Flames rise off Highway 63 on May 7, 2016 outside Fort McMurray, Alberta

A slew of oil companies in Alberta's oil sands region have suspended or considerably cut back their operations due to the inferno, evacuating employees as flames approached their facilities.

In total, some 100,000 were forced to flee in and around the hard hit city of Fort McMurray -- thousands of oil industry workers among them.

Output has been slashed by between a million and 1.5 million barrels of oil per day, according to experts, a sharp dip from some 2.5 million barrels a day before the start of the inferno more than a week ago.

The cut represents a third of Canada's overall production, analysts say. And that is bad news all around.

Over the past two years, oil companies hit by a dip in crude have laid off workers in large numbers and Alberta's economy -- where the natural resources sector accounts for a third of GDP -- has been plunged into recession.

In April alone, 21,000 jobs were slashed and the unemployment rate is at 7.2 percent, twice what it was before the oil crisis.

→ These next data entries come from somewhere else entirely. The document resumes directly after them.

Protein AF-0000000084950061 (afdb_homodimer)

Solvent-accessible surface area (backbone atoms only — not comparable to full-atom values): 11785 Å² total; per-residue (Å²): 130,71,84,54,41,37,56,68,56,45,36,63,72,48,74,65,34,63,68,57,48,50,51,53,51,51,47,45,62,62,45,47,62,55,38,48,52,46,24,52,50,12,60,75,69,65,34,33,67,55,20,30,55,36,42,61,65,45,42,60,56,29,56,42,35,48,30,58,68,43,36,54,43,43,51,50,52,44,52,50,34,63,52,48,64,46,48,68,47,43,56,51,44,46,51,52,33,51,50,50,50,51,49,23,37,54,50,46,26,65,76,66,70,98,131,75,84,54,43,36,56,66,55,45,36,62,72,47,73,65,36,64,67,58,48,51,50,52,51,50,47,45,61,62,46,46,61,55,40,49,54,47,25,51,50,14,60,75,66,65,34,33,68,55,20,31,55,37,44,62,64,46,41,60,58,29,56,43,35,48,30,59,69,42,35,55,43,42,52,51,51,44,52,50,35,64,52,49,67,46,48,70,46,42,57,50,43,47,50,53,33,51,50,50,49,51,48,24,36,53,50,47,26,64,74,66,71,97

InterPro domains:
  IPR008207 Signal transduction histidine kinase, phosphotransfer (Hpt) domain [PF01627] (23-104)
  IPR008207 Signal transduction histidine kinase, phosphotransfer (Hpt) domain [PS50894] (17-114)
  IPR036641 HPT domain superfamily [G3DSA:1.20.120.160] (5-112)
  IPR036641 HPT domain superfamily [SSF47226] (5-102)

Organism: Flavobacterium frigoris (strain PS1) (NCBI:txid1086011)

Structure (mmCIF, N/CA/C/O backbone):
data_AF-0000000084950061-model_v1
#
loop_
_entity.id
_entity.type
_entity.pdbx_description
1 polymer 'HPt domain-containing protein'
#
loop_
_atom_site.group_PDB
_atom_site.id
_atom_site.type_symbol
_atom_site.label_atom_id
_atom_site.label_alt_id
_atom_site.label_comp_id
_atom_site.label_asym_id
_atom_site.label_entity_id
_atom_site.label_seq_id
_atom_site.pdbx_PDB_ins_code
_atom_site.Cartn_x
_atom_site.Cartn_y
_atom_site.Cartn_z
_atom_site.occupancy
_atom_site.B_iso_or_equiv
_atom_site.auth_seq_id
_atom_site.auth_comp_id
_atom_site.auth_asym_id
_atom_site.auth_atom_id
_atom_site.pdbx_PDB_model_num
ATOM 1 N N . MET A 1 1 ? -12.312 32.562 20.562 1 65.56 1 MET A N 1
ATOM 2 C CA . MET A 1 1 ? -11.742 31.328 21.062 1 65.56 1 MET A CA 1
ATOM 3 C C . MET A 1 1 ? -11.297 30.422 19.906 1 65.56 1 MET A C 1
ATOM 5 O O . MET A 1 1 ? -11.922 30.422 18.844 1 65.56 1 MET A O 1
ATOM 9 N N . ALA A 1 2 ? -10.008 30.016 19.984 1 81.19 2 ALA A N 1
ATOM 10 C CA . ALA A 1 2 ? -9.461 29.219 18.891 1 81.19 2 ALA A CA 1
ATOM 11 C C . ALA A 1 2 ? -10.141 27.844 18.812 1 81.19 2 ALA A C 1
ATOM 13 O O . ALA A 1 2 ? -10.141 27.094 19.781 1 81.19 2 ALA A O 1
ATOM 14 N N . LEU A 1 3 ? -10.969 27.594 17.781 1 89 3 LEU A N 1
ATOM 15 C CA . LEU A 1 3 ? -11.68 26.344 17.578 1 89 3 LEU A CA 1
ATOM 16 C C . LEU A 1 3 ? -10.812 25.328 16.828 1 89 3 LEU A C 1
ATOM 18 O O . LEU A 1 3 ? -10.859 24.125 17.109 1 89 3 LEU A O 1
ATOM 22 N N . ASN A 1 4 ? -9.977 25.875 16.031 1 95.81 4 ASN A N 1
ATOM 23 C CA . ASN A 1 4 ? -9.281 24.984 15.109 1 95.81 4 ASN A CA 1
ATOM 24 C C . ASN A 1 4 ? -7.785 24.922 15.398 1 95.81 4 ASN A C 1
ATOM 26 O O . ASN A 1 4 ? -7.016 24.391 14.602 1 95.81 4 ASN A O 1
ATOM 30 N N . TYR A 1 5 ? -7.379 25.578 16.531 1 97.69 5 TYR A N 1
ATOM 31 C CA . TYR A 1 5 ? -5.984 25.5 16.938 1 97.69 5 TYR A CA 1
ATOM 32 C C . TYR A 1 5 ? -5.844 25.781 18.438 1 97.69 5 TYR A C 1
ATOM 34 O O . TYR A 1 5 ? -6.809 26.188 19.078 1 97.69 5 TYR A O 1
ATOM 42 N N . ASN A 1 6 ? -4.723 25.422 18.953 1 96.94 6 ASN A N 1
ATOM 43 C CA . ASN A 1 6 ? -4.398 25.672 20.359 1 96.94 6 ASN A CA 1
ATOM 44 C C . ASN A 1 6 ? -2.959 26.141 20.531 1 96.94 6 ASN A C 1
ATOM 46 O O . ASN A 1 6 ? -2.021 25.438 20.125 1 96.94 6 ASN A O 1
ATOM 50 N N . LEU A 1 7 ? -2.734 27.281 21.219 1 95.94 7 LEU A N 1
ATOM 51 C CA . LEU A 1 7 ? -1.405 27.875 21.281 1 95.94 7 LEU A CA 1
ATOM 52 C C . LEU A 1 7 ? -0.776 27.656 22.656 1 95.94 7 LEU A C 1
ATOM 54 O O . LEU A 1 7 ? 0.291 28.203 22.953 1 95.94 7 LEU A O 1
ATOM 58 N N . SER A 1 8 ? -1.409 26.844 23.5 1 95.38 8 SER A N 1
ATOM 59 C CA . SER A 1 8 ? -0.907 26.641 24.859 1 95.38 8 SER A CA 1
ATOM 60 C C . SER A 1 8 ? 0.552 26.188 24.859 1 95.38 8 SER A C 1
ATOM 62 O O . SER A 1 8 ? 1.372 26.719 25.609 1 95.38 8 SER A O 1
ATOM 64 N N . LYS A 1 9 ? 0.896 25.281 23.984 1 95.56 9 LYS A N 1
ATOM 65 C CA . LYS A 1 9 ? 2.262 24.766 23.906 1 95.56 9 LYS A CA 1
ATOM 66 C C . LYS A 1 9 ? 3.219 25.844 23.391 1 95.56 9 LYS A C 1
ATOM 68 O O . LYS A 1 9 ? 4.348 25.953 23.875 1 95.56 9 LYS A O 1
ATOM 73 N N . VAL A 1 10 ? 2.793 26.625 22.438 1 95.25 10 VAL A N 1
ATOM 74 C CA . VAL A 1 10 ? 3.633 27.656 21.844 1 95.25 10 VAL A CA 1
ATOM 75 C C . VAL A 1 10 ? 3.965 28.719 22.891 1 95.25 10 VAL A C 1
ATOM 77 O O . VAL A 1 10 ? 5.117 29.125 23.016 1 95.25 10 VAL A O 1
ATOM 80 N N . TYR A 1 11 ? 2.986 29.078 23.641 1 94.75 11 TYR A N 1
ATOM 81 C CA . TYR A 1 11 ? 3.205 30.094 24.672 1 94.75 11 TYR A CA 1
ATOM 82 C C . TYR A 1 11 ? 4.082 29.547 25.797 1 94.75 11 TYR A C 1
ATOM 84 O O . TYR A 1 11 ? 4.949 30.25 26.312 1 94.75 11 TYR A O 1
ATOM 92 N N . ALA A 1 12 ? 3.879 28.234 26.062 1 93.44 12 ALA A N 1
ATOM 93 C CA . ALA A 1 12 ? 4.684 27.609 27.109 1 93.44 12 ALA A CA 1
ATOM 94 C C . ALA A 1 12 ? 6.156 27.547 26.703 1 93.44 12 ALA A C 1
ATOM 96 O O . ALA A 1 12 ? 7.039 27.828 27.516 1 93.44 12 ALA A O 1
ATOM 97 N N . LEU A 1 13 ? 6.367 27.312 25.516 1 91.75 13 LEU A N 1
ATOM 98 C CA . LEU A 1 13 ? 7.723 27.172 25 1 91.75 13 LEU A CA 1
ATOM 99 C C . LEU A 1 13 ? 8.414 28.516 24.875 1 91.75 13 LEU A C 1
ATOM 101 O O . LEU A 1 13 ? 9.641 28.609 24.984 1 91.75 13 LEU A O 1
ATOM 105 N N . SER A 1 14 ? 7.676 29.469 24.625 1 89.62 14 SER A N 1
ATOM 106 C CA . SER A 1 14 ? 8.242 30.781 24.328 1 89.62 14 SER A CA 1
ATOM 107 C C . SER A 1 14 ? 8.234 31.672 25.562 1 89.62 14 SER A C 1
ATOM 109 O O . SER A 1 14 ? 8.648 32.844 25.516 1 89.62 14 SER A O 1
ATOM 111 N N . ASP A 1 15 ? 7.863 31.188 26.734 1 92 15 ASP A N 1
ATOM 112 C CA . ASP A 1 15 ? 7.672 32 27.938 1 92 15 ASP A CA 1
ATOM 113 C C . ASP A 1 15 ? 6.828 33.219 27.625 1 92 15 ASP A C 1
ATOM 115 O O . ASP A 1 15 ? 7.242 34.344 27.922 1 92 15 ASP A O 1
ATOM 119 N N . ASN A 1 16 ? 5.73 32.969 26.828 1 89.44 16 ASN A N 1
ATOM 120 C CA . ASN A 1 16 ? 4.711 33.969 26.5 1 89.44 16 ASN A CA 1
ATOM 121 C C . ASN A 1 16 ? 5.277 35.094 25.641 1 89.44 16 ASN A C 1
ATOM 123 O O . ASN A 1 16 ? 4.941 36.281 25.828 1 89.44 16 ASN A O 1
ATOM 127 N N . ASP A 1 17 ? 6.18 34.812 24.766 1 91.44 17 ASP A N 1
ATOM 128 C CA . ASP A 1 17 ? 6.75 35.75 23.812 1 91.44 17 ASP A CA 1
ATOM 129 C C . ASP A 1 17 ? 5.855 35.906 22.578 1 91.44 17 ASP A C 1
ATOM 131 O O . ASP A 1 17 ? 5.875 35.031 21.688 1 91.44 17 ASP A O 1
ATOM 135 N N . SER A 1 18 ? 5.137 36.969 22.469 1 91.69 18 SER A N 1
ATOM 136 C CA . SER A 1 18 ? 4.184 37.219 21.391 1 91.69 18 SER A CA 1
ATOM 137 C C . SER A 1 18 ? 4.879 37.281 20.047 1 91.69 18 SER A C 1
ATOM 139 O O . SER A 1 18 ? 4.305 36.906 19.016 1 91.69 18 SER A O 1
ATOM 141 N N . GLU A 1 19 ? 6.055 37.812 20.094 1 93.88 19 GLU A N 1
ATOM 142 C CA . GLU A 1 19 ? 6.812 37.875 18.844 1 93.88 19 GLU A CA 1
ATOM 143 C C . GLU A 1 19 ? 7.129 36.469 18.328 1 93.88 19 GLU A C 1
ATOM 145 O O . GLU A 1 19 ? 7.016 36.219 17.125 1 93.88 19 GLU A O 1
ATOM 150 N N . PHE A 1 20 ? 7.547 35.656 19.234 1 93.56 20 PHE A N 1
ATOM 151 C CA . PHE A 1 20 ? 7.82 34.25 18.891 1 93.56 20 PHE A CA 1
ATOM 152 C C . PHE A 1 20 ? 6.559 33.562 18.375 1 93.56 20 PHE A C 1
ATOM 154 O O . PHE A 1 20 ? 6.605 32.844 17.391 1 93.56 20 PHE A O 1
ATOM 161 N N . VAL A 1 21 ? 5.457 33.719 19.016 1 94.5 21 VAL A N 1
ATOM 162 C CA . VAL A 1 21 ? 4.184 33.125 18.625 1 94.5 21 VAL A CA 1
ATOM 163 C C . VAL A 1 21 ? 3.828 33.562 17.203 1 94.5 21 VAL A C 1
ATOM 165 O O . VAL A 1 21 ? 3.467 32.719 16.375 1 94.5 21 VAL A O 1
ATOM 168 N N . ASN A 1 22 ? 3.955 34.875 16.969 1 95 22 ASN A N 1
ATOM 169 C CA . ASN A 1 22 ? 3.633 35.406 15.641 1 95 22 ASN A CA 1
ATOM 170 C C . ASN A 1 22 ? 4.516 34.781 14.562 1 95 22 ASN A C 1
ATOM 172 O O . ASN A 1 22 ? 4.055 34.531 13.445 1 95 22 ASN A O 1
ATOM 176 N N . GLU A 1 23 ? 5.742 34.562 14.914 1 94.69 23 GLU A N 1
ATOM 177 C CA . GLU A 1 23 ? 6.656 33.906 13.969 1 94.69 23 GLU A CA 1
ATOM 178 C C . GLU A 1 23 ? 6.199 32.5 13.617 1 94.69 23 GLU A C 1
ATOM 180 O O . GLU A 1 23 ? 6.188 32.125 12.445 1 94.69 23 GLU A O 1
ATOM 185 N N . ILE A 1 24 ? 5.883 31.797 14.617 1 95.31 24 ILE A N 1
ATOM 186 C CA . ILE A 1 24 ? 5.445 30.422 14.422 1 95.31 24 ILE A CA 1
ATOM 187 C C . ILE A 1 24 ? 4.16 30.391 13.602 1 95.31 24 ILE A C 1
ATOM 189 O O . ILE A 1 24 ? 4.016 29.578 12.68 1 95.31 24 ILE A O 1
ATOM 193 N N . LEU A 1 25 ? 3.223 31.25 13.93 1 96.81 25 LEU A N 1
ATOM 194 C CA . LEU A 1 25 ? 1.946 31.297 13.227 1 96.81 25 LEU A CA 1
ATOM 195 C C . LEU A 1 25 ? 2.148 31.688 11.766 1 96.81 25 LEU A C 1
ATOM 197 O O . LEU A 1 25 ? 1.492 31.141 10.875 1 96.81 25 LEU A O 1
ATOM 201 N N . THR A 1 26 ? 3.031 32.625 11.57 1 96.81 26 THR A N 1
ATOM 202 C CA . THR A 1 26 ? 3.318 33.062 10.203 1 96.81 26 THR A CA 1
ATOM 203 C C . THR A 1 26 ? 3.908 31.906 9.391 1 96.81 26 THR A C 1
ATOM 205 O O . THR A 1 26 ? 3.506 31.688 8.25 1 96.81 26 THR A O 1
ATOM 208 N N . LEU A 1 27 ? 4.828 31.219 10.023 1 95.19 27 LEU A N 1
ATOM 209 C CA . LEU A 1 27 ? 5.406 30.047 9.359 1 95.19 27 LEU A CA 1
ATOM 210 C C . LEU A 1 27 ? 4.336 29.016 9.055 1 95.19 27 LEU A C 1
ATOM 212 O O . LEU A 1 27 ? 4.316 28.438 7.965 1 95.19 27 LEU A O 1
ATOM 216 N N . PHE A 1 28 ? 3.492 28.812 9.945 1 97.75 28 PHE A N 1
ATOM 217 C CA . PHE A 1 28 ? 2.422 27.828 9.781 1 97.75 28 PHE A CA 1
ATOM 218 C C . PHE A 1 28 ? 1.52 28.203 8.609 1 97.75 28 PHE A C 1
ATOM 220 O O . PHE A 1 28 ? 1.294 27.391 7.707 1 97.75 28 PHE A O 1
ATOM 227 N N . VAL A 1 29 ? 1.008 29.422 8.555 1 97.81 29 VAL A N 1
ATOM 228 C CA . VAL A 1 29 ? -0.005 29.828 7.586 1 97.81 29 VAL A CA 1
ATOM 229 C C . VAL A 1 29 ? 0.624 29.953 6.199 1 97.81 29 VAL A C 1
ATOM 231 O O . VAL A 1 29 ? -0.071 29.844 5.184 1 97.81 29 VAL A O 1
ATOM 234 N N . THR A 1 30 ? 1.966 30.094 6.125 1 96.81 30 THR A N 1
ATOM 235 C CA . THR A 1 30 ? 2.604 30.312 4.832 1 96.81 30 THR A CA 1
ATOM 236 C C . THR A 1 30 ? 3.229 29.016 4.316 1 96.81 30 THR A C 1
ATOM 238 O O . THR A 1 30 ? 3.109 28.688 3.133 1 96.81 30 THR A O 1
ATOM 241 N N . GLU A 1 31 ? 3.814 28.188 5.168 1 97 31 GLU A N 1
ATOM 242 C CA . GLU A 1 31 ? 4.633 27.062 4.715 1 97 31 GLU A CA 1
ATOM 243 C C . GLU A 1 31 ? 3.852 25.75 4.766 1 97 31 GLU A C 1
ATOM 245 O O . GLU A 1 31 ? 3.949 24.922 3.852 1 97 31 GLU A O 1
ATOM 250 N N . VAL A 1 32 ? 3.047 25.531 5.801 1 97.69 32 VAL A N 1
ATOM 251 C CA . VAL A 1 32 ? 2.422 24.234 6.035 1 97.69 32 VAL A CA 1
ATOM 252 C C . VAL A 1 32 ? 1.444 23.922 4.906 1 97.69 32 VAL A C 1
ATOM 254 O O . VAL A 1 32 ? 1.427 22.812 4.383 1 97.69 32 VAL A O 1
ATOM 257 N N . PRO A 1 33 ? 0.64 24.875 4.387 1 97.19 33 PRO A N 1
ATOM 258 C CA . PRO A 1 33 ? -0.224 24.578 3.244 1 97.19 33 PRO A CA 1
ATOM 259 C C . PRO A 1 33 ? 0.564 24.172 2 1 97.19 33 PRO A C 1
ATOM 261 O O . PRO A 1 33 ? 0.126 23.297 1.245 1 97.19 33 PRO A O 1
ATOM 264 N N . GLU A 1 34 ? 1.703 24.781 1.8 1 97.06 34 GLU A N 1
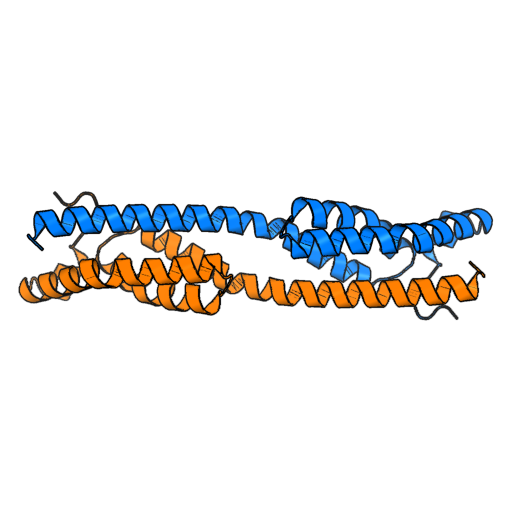ATOM 265 C CA . GLU A 1 34 ? 2.551 24.406 0.673 1 97.06 34 GLU A CA 1
ATOM 266 C C . GLU A 1 34 ? 3.094 22.984 0.837 1 97.06 34 GLU A C 1
ATOM 268 O O . GLU A 1 34 ? 3.162 22.234 -0.13 1 97.06 34 GLU A O 1
ATOM 273 N N . ASP A 1 35 ? 3.502 22.719 2.059 1 97.88 35 ASP A N 1
ATOM 274 C CA . ASP A 1 35 ? 4.008 21.375 2.342 1 97.88 35 ASP A CA 1
ATOM 275 C C . ASP A 1 35 ? 2.916 20.328 2.148 1 97.88 35 ASP A C 1
ATOM 277 O O . ASP A 1 35 ? 3.189 19.219 1.68 1 97.88 35 ASP A O 1
ATOM 281 N N . LEU A 1 36 ? 1.672 20.656 2.469 1 97.25 36 LEU A N 1
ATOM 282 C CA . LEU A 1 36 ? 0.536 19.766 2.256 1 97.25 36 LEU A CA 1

The local government had planned on Can$1.4 billion ($1.1 billion US) in royalties from oil this year, down from Can$9 billion last year.

- Fallout fears -

Nationwide, the fallout from the fire is also expected to be bitter.

Douglas Porter, chief economist at the Bank of Montreal, predicted that Canadian growth would stagnate. He had previously forecast growth of 1.5 percent.

His latest prediction could still be revised downward, Porter cautioned.

"We have to reassess that view almost every week as we see exactly what the implication is for oil production," he told AFP.

"At this point, we are assuming about two weeks or so of one million barrels per day being out of production," Porter added.

"It might end up being worse than this, that's for sure."

In April, the Bank of Canada revised its economic forecast upward, predicting that the Canadian economy would grow 1.7 percent in 2016 -- an improvement from its 1.5 percent growth estimate in January.

The insurance bill for the wildfire is also expected to be steep and could soar up to Can$9 billion.

Oil companies operating in the region insist they will resume operations quickly once it was safe to do so.

Canada's Suncor, for one, said it had shut down its "operations in a controlled manner to facilitate a quick and reliable start-up."

Last year, two fires in the region forced oil companies to stop 10 percent of production, but it was back up after two weeks.

This time around, however, things could be different.

"It's much more complicated than what we have seen in past fires," Porter said.

"The big difference, this time, is that the entire work force has been evacuated."